Мы двинулись в путь. Ветер дул нам почти прямо в лицо. Первым шел я, за мной – Джекстроу с собачьей упряжкой, замыкающим был Джосс. Преодолевая сопротивление возвратной пружины, он разматывал катушку с тросом. Оставшись без снежной маски, я задыхался. Горло жгло огнем, лицо мерзло от ледяного ветра, и разум отказывался повиноваться. Хотя я и пытался защитить рукой рот и нос и делал неглубокие вдохи, легкие мои разрывал мучительный кашель.

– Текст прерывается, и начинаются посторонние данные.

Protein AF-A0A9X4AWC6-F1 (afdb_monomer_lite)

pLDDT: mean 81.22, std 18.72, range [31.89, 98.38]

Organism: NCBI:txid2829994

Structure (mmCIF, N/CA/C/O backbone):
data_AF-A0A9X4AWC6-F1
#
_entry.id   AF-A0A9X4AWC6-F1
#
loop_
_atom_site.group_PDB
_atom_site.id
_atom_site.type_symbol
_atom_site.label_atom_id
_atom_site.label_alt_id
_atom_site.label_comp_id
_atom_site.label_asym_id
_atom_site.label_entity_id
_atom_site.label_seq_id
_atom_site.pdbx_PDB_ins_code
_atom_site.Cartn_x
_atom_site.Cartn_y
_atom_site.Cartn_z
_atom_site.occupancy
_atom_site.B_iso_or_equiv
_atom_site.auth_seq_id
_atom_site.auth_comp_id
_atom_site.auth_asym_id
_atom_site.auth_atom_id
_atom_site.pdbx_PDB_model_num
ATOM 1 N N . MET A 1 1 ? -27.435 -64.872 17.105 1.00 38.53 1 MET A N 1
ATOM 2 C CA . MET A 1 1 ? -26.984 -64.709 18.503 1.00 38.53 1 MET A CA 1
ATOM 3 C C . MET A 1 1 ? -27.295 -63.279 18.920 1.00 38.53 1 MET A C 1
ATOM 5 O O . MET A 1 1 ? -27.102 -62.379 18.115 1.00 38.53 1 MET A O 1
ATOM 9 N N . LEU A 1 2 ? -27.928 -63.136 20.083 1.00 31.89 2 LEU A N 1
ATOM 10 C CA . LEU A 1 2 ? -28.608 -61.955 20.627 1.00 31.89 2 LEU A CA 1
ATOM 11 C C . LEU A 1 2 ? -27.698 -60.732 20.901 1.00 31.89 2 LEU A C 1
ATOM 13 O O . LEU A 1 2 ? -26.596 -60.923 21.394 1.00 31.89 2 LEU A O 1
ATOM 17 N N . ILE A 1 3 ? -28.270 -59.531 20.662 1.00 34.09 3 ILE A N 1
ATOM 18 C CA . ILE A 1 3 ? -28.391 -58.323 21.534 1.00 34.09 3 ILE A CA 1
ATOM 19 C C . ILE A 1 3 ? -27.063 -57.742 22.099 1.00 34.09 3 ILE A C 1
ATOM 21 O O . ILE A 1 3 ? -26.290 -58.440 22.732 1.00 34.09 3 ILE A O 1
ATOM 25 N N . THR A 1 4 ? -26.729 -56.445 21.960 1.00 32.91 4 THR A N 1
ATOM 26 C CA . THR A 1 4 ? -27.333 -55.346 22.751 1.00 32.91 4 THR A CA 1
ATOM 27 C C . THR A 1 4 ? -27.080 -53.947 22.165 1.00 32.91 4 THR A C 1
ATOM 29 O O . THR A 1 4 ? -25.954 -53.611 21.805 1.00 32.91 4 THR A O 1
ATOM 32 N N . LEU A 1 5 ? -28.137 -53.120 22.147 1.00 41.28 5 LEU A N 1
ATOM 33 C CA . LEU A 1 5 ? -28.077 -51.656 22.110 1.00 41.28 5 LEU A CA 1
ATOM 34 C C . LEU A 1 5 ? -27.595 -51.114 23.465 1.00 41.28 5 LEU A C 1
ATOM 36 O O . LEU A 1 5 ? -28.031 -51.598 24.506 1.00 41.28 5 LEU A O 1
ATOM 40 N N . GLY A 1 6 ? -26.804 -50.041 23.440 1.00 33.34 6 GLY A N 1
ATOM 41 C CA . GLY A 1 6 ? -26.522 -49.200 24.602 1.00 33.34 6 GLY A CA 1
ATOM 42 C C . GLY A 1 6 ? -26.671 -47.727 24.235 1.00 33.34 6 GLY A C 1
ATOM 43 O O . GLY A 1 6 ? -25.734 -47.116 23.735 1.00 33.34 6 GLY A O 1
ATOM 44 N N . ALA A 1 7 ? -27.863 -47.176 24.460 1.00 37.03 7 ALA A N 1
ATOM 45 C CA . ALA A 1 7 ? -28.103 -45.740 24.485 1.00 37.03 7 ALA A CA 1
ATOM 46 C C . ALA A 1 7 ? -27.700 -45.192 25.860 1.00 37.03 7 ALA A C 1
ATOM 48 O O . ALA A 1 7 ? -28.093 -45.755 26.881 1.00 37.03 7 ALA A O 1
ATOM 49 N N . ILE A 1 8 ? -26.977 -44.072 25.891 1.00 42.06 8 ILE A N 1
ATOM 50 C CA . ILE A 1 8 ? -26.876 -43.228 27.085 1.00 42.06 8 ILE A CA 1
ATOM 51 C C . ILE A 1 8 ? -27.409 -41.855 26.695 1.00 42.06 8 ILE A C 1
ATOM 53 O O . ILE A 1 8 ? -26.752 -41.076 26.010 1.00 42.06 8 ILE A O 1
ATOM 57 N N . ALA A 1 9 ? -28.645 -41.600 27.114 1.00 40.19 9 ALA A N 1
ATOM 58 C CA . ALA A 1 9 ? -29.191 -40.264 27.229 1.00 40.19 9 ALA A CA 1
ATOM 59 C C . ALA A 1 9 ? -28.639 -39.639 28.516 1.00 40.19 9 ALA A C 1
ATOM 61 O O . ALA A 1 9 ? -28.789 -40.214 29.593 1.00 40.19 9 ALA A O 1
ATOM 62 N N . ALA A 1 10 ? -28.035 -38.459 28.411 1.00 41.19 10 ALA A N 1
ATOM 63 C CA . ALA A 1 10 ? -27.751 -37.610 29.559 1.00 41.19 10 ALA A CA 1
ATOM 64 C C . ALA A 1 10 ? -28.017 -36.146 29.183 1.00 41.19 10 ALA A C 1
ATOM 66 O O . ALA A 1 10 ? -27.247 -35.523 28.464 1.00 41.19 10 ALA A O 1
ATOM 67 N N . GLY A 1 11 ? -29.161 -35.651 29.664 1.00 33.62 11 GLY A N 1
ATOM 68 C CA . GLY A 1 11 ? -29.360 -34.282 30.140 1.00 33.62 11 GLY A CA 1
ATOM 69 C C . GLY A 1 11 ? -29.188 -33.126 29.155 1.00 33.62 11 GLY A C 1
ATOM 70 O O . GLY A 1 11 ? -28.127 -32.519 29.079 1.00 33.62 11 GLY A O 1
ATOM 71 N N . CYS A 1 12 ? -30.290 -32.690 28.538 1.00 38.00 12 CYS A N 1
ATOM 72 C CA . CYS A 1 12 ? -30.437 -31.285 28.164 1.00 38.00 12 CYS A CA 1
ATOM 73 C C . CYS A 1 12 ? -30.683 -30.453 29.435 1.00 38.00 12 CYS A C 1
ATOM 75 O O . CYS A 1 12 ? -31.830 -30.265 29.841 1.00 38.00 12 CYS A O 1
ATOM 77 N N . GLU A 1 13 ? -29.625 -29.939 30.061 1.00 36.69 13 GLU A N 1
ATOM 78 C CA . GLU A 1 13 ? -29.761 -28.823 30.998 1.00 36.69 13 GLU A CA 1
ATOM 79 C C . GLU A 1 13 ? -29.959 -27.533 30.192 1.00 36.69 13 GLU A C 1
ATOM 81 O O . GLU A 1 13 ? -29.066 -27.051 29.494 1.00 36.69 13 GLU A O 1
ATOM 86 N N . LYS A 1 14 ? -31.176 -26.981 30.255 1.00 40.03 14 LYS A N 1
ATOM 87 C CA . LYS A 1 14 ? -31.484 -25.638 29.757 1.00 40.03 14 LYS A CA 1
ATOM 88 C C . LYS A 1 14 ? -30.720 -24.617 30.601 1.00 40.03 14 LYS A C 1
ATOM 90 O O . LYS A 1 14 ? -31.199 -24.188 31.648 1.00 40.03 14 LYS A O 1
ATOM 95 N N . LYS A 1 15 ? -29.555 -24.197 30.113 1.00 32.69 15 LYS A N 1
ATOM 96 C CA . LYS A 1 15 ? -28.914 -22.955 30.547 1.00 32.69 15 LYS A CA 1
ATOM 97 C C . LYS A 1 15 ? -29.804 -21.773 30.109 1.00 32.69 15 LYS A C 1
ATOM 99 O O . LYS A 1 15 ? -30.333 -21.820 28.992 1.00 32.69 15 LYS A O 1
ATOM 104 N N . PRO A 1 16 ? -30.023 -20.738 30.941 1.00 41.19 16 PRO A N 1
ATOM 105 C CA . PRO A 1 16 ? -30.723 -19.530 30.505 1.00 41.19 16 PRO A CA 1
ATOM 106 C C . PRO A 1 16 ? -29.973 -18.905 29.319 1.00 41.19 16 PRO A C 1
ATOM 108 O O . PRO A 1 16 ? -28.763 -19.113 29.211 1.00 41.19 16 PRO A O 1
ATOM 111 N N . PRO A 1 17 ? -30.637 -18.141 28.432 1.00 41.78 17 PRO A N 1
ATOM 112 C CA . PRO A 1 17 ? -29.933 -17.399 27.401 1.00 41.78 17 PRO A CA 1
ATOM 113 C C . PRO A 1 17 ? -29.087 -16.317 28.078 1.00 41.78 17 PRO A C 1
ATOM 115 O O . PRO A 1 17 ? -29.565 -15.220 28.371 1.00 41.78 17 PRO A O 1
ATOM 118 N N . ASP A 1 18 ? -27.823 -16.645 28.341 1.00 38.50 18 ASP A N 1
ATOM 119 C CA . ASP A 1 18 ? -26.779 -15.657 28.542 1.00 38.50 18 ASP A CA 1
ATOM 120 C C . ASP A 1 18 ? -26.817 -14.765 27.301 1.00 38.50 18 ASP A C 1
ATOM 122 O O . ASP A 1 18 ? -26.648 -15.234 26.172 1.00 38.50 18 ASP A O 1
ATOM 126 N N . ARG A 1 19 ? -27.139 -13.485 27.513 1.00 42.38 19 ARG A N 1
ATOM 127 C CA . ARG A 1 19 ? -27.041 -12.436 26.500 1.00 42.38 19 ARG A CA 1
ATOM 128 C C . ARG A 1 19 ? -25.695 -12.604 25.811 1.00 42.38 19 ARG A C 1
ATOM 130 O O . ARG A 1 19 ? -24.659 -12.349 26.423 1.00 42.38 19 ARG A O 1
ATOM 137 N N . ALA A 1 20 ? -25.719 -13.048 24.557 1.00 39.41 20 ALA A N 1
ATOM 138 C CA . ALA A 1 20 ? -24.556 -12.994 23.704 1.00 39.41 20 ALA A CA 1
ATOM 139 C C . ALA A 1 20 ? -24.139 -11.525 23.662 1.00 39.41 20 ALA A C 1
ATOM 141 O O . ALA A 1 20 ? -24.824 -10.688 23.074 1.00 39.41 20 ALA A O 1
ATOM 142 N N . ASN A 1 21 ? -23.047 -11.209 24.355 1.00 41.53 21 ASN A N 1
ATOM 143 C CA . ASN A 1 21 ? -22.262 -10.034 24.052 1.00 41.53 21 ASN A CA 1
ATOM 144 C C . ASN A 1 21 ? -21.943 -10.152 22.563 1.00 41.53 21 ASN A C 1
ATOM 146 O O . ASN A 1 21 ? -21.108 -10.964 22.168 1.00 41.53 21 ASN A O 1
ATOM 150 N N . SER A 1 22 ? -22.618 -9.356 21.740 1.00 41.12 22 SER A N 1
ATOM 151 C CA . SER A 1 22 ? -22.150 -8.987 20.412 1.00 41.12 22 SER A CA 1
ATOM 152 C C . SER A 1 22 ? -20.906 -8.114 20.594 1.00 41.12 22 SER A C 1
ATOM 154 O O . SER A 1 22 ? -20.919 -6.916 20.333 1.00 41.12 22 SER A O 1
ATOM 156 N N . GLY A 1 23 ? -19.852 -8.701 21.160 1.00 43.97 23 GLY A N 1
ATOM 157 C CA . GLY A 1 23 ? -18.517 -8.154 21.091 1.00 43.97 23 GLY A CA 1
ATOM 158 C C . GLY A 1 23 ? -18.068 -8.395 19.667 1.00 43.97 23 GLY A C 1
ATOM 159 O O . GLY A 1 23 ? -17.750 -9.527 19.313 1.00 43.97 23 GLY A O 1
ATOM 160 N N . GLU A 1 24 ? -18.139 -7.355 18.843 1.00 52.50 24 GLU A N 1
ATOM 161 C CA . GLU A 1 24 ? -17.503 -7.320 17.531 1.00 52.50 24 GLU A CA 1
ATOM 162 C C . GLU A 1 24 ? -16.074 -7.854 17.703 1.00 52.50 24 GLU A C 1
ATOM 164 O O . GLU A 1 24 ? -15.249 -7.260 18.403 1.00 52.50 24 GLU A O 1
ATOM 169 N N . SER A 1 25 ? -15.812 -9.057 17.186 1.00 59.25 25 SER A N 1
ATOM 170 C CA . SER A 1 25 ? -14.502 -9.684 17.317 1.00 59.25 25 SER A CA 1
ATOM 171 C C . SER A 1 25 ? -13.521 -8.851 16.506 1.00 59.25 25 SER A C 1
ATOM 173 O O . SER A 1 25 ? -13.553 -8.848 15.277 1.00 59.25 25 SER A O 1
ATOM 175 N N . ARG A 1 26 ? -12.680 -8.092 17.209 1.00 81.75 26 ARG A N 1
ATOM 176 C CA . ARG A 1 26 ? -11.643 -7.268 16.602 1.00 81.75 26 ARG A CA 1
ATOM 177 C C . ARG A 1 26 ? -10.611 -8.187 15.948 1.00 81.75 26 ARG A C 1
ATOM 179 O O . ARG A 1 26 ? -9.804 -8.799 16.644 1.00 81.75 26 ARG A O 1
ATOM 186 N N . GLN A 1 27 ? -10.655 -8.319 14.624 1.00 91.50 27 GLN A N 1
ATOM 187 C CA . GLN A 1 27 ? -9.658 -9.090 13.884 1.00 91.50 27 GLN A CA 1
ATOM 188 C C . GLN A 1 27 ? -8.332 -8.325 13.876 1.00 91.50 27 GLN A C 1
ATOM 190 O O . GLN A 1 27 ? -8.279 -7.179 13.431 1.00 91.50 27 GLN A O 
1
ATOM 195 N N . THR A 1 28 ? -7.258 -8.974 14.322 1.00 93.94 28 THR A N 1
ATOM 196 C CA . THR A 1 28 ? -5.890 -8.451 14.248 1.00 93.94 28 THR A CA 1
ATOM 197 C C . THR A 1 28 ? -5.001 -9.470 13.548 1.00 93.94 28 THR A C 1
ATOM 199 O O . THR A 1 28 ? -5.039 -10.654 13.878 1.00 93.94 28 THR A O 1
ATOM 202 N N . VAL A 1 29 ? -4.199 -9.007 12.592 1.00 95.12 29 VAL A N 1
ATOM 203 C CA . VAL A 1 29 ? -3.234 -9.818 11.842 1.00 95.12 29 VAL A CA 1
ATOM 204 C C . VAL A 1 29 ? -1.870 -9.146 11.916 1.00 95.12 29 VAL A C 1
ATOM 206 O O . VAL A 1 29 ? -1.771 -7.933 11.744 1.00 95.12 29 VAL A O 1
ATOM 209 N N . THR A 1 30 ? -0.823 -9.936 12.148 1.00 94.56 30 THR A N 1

Хуже всего было то, что я задыхался. Мы бежали изо всех сил по гладкой поверхности льда в громоздкой полярной одежде, отдавая себе отчет в том, что от нашей скорости зависят жизнь и смерть полураздетых людей, очутившихся на морозе. Возможно, самолет развалился на части и оставшихся в живых пассажиров выбросило на лед. Только вряд ли кто-нибудь из них уцелел. У человека, испытавшего перепад температур свыше шестидесяти градусов, не выдерживает сердце, или же пять минут спустя он умирает от переохлаждения. Возможно, все, кто находился в самолете, очутились в ловушке и, не в силах оттуда выбраться, замерзают с каждой минутой. Как до них добраться? Как доставить их к нам в лагерь? Ведь только у тех нескольких человек, которых мы эвакуируем первыми, есть хоть какая-то надежда на спасение. Даже если мы перевезем всех к себе на станцию, чем их кормить? Съестных припасов у нас до жути мало. Да и где разместить всю эту уйму народа?
Резкий крик Джекстроу застал меня врасплох, и я едва не упал. Я оглянулся: ко мне бежал Джосс.

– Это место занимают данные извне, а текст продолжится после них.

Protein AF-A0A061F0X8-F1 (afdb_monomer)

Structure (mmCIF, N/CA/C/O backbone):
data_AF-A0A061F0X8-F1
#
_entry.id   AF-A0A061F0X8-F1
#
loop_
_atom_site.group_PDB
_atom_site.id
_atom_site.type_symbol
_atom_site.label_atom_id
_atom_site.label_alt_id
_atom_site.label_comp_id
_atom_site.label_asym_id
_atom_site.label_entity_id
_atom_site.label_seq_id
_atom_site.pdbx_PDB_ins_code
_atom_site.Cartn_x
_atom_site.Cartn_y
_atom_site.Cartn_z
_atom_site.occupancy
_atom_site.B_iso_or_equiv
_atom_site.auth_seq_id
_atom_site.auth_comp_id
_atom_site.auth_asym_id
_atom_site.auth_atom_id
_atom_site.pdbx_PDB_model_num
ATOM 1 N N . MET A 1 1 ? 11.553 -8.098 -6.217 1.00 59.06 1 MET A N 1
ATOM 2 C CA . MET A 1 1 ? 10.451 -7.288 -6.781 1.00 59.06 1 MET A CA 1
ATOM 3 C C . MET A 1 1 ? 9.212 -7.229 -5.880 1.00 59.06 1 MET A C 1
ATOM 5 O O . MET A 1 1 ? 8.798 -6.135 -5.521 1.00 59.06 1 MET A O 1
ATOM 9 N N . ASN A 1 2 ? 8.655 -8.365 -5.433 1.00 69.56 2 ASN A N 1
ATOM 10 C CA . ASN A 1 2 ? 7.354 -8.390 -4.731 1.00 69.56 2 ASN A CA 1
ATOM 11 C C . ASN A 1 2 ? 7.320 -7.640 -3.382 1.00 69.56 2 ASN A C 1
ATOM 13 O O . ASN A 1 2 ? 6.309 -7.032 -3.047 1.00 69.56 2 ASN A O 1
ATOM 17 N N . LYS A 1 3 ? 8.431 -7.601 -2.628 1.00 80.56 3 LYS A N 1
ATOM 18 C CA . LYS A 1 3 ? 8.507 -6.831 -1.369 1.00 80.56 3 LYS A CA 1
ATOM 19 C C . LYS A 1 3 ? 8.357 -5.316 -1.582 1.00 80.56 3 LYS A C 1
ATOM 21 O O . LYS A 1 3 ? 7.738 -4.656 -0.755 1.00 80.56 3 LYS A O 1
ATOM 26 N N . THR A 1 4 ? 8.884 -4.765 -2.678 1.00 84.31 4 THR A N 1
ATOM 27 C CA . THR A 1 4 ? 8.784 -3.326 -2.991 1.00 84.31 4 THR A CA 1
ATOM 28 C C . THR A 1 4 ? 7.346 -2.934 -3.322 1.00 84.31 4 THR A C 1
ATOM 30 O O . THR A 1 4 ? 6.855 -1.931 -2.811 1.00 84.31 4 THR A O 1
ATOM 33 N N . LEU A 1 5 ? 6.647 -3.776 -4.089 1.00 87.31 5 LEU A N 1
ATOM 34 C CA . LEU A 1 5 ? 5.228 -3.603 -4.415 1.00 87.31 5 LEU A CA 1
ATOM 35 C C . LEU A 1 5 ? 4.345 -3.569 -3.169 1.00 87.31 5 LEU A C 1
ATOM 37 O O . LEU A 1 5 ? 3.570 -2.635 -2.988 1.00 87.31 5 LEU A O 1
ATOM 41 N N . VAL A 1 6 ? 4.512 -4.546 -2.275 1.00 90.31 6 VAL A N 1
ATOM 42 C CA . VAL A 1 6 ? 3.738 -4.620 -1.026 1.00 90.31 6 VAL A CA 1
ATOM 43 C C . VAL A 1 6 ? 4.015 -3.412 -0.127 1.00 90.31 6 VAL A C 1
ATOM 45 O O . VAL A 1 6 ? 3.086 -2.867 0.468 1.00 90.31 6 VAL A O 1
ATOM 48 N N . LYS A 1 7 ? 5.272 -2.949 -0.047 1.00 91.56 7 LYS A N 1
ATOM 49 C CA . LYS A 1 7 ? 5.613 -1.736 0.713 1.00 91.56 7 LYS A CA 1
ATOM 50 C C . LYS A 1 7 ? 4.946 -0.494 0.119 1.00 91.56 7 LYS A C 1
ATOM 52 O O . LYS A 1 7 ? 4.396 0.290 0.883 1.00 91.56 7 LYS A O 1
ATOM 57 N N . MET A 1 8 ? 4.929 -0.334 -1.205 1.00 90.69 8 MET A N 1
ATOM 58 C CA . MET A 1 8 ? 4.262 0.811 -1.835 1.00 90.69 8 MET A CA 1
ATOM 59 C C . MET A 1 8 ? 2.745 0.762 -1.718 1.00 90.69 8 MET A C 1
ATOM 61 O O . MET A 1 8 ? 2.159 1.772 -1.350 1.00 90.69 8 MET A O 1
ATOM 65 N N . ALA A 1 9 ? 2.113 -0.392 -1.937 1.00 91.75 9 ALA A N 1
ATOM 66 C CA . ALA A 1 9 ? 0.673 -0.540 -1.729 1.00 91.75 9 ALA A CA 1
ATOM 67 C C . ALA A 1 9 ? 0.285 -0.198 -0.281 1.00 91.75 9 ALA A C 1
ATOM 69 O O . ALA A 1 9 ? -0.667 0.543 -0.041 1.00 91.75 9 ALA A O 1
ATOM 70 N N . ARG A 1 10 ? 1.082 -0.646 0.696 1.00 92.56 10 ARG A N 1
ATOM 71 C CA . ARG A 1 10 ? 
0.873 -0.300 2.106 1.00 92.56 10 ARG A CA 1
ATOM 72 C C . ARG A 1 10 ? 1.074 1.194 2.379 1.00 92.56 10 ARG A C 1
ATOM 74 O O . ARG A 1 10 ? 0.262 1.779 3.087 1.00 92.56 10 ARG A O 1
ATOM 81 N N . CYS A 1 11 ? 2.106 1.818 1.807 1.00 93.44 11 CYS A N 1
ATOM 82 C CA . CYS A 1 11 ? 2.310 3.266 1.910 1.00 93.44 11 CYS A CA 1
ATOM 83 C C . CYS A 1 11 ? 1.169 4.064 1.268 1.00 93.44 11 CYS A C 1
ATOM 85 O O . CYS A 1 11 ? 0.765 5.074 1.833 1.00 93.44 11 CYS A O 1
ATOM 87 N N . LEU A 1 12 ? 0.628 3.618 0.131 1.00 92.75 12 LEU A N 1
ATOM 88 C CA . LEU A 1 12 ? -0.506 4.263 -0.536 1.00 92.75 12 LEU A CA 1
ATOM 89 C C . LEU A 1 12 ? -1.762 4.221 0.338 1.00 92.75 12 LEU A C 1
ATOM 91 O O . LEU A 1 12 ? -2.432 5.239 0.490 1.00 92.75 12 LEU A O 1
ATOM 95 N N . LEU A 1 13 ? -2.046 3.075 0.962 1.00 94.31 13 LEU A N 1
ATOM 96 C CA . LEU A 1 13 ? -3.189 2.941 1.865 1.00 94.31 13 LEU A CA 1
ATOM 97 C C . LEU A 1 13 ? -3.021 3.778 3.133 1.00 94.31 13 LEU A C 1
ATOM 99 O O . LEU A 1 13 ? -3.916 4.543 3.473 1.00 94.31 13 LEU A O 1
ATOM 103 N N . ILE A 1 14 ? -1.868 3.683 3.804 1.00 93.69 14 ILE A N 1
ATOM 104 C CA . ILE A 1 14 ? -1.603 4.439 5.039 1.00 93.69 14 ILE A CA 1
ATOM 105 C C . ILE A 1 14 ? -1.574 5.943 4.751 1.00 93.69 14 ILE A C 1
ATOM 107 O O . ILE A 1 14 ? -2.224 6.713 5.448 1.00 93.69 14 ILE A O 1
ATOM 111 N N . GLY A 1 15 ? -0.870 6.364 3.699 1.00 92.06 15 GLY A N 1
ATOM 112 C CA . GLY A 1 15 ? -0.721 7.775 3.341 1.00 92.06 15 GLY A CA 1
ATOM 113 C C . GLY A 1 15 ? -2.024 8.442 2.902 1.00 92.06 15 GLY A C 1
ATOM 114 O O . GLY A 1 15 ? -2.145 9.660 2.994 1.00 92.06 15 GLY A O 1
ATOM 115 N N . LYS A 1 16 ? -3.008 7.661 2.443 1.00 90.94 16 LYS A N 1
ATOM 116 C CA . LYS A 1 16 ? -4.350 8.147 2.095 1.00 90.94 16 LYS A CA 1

– Трос кончился? – спросил я.
Он кивнул и, направив луч фонаря мне в глаза, прокричал:
– У вас нос и щека обморожены!
Сняв рукавицы, я остался в перчатках и начал растирать лицо до тех пор, пока не почувствовал, что кровообращение восстановилось. Потом из рук Джекстроу взял старую шерстяную фуфайку и обмотал ею лицо – какая-никакая, а защита.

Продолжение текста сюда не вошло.